### Task description
Of all the entries below, retype only the lines from the one with "ATOM 166 C CA" through the one with "ATOM 172 C C", exactly as they appear.

### Source data
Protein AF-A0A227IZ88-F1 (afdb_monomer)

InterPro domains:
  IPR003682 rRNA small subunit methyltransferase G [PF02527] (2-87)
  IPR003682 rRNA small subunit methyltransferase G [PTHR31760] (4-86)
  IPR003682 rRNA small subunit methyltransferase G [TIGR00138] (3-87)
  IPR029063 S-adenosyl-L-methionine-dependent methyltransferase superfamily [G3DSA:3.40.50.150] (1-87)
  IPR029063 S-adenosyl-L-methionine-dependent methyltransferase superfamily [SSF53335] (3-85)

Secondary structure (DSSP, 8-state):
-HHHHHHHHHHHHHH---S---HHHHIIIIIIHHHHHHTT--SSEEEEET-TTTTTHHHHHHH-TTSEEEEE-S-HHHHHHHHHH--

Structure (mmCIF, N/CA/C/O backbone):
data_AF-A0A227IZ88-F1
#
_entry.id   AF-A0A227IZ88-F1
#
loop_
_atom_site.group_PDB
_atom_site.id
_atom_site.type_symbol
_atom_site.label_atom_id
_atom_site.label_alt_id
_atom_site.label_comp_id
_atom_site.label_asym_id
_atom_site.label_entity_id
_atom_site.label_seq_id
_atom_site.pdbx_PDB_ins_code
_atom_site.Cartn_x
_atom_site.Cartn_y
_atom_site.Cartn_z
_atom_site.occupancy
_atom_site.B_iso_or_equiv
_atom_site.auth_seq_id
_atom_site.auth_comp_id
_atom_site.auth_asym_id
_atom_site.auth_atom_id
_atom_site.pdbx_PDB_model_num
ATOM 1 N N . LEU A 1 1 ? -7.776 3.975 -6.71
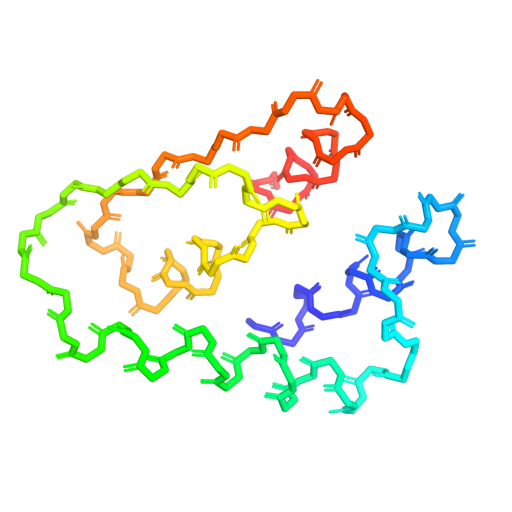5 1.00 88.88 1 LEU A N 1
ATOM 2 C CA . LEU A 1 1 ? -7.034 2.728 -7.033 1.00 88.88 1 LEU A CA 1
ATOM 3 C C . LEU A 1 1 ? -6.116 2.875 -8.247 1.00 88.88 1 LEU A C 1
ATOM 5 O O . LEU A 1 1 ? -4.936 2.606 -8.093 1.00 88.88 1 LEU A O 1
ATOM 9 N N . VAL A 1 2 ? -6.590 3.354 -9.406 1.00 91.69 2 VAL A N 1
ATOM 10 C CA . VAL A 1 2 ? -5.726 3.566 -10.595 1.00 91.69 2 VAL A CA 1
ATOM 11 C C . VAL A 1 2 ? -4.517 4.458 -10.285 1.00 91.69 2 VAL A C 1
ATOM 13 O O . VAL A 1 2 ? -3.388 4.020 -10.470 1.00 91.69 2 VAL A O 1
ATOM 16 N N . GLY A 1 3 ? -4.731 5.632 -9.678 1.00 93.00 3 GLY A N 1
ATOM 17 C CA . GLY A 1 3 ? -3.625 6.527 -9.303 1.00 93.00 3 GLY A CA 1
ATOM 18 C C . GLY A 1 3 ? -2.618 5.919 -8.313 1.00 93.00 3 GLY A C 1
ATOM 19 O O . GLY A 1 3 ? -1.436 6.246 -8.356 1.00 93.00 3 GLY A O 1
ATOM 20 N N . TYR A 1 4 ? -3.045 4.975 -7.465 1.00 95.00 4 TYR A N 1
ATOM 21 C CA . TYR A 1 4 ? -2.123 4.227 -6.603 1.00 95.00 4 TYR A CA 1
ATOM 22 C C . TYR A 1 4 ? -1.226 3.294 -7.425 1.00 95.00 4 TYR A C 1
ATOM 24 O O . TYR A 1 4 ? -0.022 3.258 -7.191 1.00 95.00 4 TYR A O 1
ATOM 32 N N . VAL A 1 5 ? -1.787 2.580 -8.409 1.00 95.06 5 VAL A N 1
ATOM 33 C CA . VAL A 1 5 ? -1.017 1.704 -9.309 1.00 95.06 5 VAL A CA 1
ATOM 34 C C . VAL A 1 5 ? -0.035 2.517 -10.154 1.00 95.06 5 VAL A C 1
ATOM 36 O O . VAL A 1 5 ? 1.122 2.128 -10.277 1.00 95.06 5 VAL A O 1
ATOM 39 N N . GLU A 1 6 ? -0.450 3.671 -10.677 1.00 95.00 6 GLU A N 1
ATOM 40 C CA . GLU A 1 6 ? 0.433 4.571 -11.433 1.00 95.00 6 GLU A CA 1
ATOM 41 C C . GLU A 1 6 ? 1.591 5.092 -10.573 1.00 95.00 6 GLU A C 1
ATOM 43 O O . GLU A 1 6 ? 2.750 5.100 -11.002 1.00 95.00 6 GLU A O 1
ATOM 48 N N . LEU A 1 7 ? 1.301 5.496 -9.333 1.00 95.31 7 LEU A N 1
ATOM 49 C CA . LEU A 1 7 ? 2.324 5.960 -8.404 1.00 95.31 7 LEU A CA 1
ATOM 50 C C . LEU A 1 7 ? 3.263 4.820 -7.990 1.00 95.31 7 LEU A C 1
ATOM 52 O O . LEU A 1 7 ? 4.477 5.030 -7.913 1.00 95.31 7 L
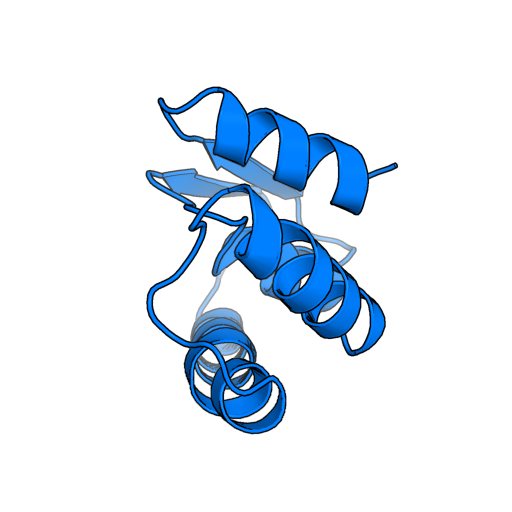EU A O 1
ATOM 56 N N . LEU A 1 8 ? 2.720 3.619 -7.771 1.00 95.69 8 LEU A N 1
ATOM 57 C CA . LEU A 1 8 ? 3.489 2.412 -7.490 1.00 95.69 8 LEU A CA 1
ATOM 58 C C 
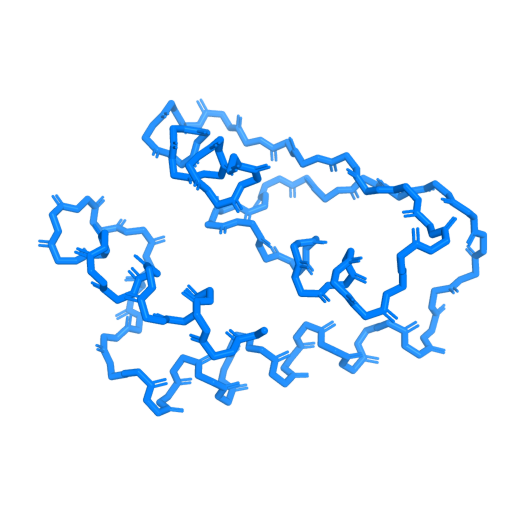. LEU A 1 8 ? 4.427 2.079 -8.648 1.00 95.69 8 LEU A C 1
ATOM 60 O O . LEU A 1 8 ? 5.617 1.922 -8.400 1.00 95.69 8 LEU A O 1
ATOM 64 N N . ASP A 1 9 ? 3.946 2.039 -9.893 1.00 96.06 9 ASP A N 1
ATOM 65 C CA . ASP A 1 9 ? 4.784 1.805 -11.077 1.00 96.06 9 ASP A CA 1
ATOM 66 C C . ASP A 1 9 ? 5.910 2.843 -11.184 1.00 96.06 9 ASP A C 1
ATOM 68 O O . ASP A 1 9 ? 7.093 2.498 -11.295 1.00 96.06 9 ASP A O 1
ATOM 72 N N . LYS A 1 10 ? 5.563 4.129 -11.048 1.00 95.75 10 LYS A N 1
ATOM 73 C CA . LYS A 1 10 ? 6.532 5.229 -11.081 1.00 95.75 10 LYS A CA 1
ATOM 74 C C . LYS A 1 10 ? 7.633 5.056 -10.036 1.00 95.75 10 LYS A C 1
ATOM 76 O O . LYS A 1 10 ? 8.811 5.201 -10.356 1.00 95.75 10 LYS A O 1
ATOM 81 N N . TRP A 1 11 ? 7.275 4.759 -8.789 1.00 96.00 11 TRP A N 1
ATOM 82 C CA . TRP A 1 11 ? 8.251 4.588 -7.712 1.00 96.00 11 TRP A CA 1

---

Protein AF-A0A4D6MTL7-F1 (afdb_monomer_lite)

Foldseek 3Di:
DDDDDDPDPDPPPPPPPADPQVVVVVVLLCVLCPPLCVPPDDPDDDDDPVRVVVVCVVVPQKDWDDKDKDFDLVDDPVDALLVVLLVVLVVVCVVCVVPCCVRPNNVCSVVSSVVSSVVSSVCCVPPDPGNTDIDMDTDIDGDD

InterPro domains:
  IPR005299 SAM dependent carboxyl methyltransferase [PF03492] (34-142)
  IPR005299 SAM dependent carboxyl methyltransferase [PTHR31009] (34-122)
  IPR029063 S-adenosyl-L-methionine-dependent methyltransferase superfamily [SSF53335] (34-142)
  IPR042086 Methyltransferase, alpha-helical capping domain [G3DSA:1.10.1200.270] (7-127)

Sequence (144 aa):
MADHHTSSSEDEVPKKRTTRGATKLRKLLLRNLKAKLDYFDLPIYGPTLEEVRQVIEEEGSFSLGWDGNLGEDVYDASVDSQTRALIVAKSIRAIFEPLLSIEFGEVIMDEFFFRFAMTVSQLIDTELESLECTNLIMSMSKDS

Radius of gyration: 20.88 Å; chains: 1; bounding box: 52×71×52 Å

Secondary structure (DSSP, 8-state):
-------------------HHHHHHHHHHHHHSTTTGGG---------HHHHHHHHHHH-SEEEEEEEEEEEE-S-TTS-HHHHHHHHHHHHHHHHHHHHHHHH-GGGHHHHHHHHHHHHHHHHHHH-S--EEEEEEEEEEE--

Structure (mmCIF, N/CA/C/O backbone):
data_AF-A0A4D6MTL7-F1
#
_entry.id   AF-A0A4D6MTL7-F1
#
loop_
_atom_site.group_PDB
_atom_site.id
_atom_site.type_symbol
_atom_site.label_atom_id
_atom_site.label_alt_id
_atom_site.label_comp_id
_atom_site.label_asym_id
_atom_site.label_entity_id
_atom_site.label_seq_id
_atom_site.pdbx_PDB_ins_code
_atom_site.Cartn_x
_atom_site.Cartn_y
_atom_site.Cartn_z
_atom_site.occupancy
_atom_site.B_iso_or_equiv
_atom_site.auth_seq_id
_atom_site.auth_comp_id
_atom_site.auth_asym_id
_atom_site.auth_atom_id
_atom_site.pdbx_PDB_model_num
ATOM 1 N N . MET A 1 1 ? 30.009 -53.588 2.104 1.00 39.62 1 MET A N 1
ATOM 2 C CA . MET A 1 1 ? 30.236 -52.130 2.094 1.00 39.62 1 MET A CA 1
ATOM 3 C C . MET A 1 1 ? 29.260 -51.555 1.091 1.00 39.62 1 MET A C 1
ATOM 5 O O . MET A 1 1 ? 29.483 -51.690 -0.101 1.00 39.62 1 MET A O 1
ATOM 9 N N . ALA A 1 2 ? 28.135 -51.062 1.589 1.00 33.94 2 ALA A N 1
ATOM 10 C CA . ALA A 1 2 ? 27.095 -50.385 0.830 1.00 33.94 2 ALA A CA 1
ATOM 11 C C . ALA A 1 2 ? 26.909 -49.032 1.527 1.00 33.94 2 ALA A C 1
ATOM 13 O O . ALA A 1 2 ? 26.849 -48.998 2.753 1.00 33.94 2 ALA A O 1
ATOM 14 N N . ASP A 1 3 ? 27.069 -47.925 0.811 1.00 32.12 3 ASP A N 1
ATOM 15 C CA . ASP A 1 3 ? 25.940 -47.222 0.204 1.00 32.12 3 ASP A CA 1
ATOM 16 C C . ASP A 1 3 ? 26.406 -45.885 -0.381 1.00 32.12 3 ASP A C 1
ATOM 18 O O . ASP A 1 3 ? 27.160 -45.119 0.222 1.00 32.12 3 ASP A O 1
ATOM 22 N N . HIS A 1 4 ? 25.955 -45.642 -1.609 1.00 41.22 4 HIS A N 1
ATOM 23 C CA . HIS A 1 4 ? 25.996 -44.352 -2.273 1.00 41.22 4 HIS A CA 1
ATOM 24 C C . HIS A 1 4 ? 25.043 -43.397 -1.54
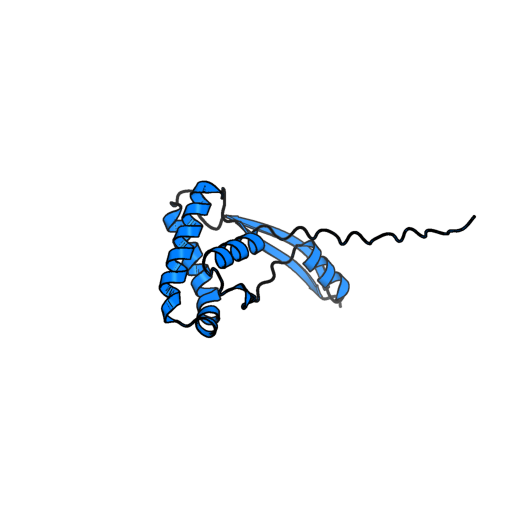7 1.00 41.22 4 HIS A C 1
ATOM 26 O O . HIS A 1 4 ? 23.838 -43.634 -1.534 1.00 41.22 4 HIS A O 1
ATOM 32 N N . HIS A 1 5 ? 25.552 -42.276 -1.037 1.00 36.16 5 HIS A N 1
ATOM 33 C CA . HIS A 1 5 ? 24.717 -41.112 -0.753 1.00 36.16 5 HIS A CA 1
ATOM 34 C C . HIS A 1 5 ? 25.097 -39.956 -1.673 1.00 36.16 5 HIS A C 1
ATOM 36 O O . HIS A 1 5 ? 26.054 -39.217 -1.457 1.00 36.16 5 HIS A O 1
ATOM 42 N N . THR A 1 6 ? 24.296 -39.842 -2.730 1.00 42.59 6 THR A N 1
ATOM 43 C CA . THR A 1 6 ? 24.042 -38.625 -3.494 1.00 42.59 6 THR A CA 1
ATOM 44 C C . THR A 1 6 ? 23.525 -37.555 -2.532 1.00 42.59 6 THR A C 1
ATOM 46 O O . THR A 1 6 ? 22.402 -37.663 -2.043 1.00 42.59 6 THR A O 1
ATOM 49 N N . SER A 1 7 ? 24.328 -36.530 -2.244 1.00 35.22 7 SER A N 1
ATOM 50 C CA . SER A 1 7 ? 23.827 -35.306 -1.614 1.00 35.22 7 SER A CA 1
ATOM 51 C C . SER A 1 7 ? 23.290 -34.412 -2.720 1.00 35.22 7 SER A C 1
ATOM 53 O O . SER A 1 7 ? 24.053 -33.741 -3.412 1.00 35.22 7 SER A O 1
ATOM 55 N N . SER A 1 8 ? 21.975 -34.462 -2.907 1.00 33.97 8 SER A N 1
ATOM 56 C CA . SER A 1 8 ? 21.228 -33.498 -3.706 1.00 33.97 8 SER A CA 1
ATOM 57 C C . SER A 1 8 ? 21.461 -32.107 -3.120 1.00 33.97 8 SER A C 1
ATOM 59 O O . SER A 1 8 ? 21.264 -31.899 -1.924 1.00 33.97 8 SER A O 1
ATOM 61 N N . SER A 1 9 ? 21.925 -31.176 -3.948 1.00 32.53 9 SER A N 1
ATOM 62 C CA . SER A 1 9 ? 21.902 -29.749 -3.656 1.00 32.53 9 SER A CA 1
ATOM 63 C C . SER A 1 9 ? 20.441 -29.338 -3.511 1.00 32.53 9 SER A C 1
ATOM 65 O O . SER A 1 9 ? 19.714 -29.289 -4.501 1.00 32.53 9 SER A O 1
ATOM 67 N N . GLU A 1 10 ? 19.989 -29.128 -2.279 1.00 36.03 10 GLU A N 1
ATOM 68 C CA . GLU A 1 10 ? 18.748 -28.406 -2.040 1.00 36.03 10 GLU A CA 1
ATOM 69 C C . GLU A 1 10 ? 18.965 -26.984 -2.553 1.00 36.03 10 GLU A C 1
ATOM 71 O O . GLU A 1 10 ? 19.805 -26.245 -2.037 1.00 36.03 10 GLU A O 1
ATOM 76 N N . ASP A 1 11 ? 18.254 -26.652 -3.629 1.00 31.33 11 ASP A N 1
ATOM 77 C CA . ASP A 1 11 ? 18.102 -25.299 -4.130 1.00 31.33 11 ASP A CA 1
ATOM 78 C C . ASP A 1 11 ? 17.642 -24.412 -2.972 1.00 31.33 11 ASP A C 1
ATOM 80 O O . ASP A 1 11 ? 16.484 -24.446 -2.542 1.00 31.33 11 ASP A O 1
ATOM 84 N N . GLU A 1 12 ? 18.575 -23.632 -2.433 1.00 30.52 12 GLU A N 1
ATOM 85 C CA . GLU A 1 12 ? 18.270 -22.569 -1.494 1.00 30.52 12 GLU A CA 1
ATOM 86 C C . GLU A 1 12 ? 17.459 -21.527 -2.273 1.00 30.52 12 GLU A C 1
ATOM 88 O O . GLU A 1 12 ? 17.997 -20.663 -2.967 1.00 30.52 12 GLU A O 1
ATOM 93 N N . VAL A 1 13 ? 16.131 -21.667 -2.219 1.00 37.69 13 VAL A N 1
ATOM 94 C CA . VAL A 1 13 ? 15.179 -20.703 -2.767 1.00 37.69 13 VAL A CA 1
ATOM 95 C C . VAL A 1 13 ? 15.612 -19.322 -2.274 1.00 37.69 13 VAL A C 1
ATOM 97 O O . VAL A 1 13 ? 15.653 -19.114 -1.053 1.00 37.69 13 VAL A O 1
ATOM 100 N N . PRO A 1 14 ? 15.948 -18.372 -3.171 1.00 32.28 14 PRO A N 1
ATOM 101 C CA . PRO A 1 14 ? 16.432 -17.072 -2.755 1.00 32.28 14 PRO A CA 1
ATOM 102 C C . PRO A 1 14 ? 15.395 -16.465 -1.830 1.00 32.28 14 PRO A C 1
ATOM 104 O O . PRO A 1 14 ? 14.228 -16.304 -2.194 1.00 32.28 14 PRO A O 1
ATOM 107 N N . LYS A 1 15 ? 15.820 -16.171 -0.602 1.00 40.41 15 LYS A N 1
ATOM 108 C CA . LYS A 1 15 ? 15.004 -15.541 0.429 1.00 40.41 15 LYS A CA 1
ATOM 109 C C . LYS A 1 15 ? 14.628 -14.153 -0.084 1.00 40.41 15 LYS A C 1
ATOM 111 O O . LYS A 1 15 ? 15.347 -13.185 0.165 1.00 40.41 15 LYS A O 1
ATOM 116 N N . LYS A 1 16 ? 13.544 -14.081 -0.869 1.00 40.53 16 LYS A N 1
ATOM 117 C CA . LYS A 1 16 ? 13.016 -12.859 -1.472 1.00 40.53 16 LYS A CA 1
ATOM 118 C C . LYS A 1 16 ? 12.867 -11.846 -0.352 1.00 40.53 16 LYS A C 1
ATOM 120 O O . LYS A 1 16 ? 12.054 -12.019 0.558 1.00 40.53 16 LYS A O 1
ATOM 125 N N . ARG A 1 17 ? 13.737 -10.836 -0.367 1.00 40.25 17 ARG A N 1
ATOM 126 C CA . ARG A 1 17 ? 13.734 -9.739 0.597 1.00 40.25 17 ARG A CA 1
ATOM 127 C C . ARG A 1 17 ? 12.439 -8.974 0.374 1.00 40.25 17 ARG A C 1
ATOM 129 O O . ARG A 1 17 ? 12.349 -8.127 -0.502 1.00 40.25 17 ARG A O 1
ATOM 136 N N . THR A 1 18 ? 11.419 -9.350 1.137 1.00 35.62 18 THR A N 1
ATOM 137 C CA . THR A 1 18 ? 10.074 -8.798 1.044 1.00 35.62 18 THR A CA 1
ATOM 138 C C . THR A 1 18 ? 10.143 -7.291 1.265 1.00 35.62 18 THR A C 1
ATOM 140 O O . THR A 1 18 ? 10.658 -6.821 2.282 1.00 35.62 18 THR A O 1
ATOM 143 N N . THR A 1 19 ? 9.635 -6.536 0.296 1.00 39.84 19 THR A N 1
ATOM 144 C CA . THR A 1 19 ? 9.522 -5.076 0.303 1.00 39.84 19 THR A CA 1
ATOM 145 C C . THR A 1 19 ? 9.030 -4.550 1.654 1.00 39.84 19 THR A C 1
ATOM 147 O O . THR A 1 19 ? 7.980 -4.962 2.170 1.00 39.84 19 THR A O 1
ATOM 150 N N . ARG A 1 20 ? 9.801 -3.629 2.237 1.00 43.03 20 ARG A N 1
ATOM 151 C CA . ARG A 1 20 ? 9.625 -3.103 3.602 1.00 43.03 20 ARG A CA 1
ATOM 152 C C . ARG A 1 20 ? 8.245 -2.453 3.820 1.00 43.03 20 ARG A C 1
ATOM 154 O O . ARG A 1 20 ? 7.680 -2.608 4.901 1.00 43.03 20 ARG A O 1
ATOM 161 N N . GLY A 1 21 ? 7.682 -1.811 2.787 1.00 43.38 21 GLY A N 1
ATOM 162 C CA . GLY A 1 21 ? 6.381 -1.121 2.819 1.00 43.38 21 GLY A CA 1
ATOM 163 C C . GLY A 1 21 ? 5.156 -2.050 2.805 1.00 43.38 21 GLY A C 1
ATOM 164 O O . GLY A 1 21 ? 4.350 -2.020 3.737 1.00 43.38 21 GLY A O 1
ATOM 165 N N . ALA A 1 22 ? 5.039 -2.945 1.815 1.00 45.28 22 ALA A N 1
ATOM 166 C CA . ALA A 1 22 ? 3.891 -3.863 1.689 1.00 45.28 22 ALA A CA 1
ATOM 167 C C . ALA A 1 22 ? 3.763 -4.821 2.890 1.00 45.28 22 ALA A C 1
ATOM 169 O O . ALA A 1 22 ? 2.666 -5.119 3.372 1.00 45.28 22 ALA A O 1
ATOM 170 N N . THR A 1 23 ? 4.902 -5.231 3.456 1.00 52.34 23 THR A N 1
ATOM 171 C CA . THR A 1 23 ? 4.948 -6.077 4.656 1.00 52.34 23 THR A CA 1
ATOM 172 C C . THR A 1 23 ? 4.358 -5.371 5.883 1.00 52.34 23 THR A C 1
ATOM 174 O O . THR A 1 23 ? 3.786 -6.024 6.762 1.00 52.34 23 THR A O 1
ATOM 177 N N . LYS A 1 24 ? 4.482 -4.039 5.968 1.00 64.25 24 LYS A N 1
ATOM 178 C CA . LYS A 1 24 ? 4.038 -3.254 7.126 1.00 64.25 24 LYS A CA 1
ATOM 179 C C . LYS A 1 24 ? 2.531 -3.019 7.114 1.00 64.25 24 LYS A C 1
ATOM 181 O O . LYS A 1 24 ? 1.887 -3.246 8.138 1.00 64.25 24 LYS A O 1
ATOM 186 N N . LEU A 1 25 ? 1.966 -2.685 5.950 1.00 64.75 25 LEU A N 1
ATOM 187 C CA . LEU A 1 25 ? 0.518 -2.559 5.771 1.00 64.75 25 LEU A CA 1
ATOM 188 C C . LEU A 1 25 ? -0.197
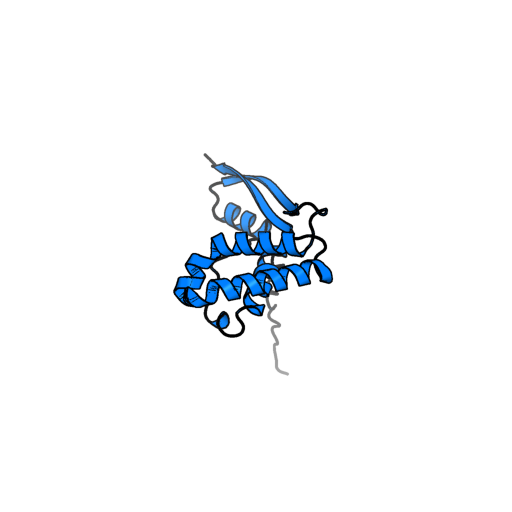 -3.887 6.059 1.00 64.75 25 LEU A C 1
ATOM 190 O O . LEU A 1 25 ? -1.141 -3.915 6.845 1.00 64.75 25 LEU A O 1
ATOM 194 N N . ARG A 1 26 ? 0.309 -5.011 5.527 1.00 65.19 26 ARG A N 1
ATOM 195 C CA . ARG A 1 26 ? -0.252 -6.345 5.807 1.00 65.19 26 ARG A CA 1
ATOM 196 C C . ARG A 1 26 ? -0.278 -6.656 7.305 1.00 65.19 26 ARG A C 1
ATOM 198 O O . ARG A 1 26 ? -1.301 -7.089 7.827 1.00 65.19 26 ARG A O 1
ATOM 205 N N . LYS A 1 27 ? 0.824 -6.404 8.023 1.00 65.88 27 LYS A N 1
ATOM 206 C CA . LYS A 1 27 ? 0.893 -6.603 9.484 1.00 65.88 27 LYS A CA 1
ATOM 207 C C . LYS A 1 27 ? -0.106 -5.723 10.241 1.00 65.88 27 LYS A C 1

### Reply
ATOM 166 C CA . ALA A 1 22 ? 3.891 -3.863 1.689 1.00 45.28 22 ALA A CA 1
ATOM 167 C C . ALA A 1 22 ? 3.763 -4.821 2.890 1.00 45.28 22 ALA A C 1
ATOM 169 O O . ALA A 1 22 ? 2.666 -5.119 3.372 1.00 45.28 22 ALA A O 1
ATOM 170 N N . THR A 1 23 ? 4.902 -5.231 3.456 1.00 52.34 23 THR A N 1
ATOM 171 C CA . THR A 1 23 ? 4.948 -6.077 4.656 1.00 52.34 23 THR A CA 1
ATOM 172 C C . THR A 1 23 ? 4.358 -5.371 5.883 1.00 52.34 23 THR A C 1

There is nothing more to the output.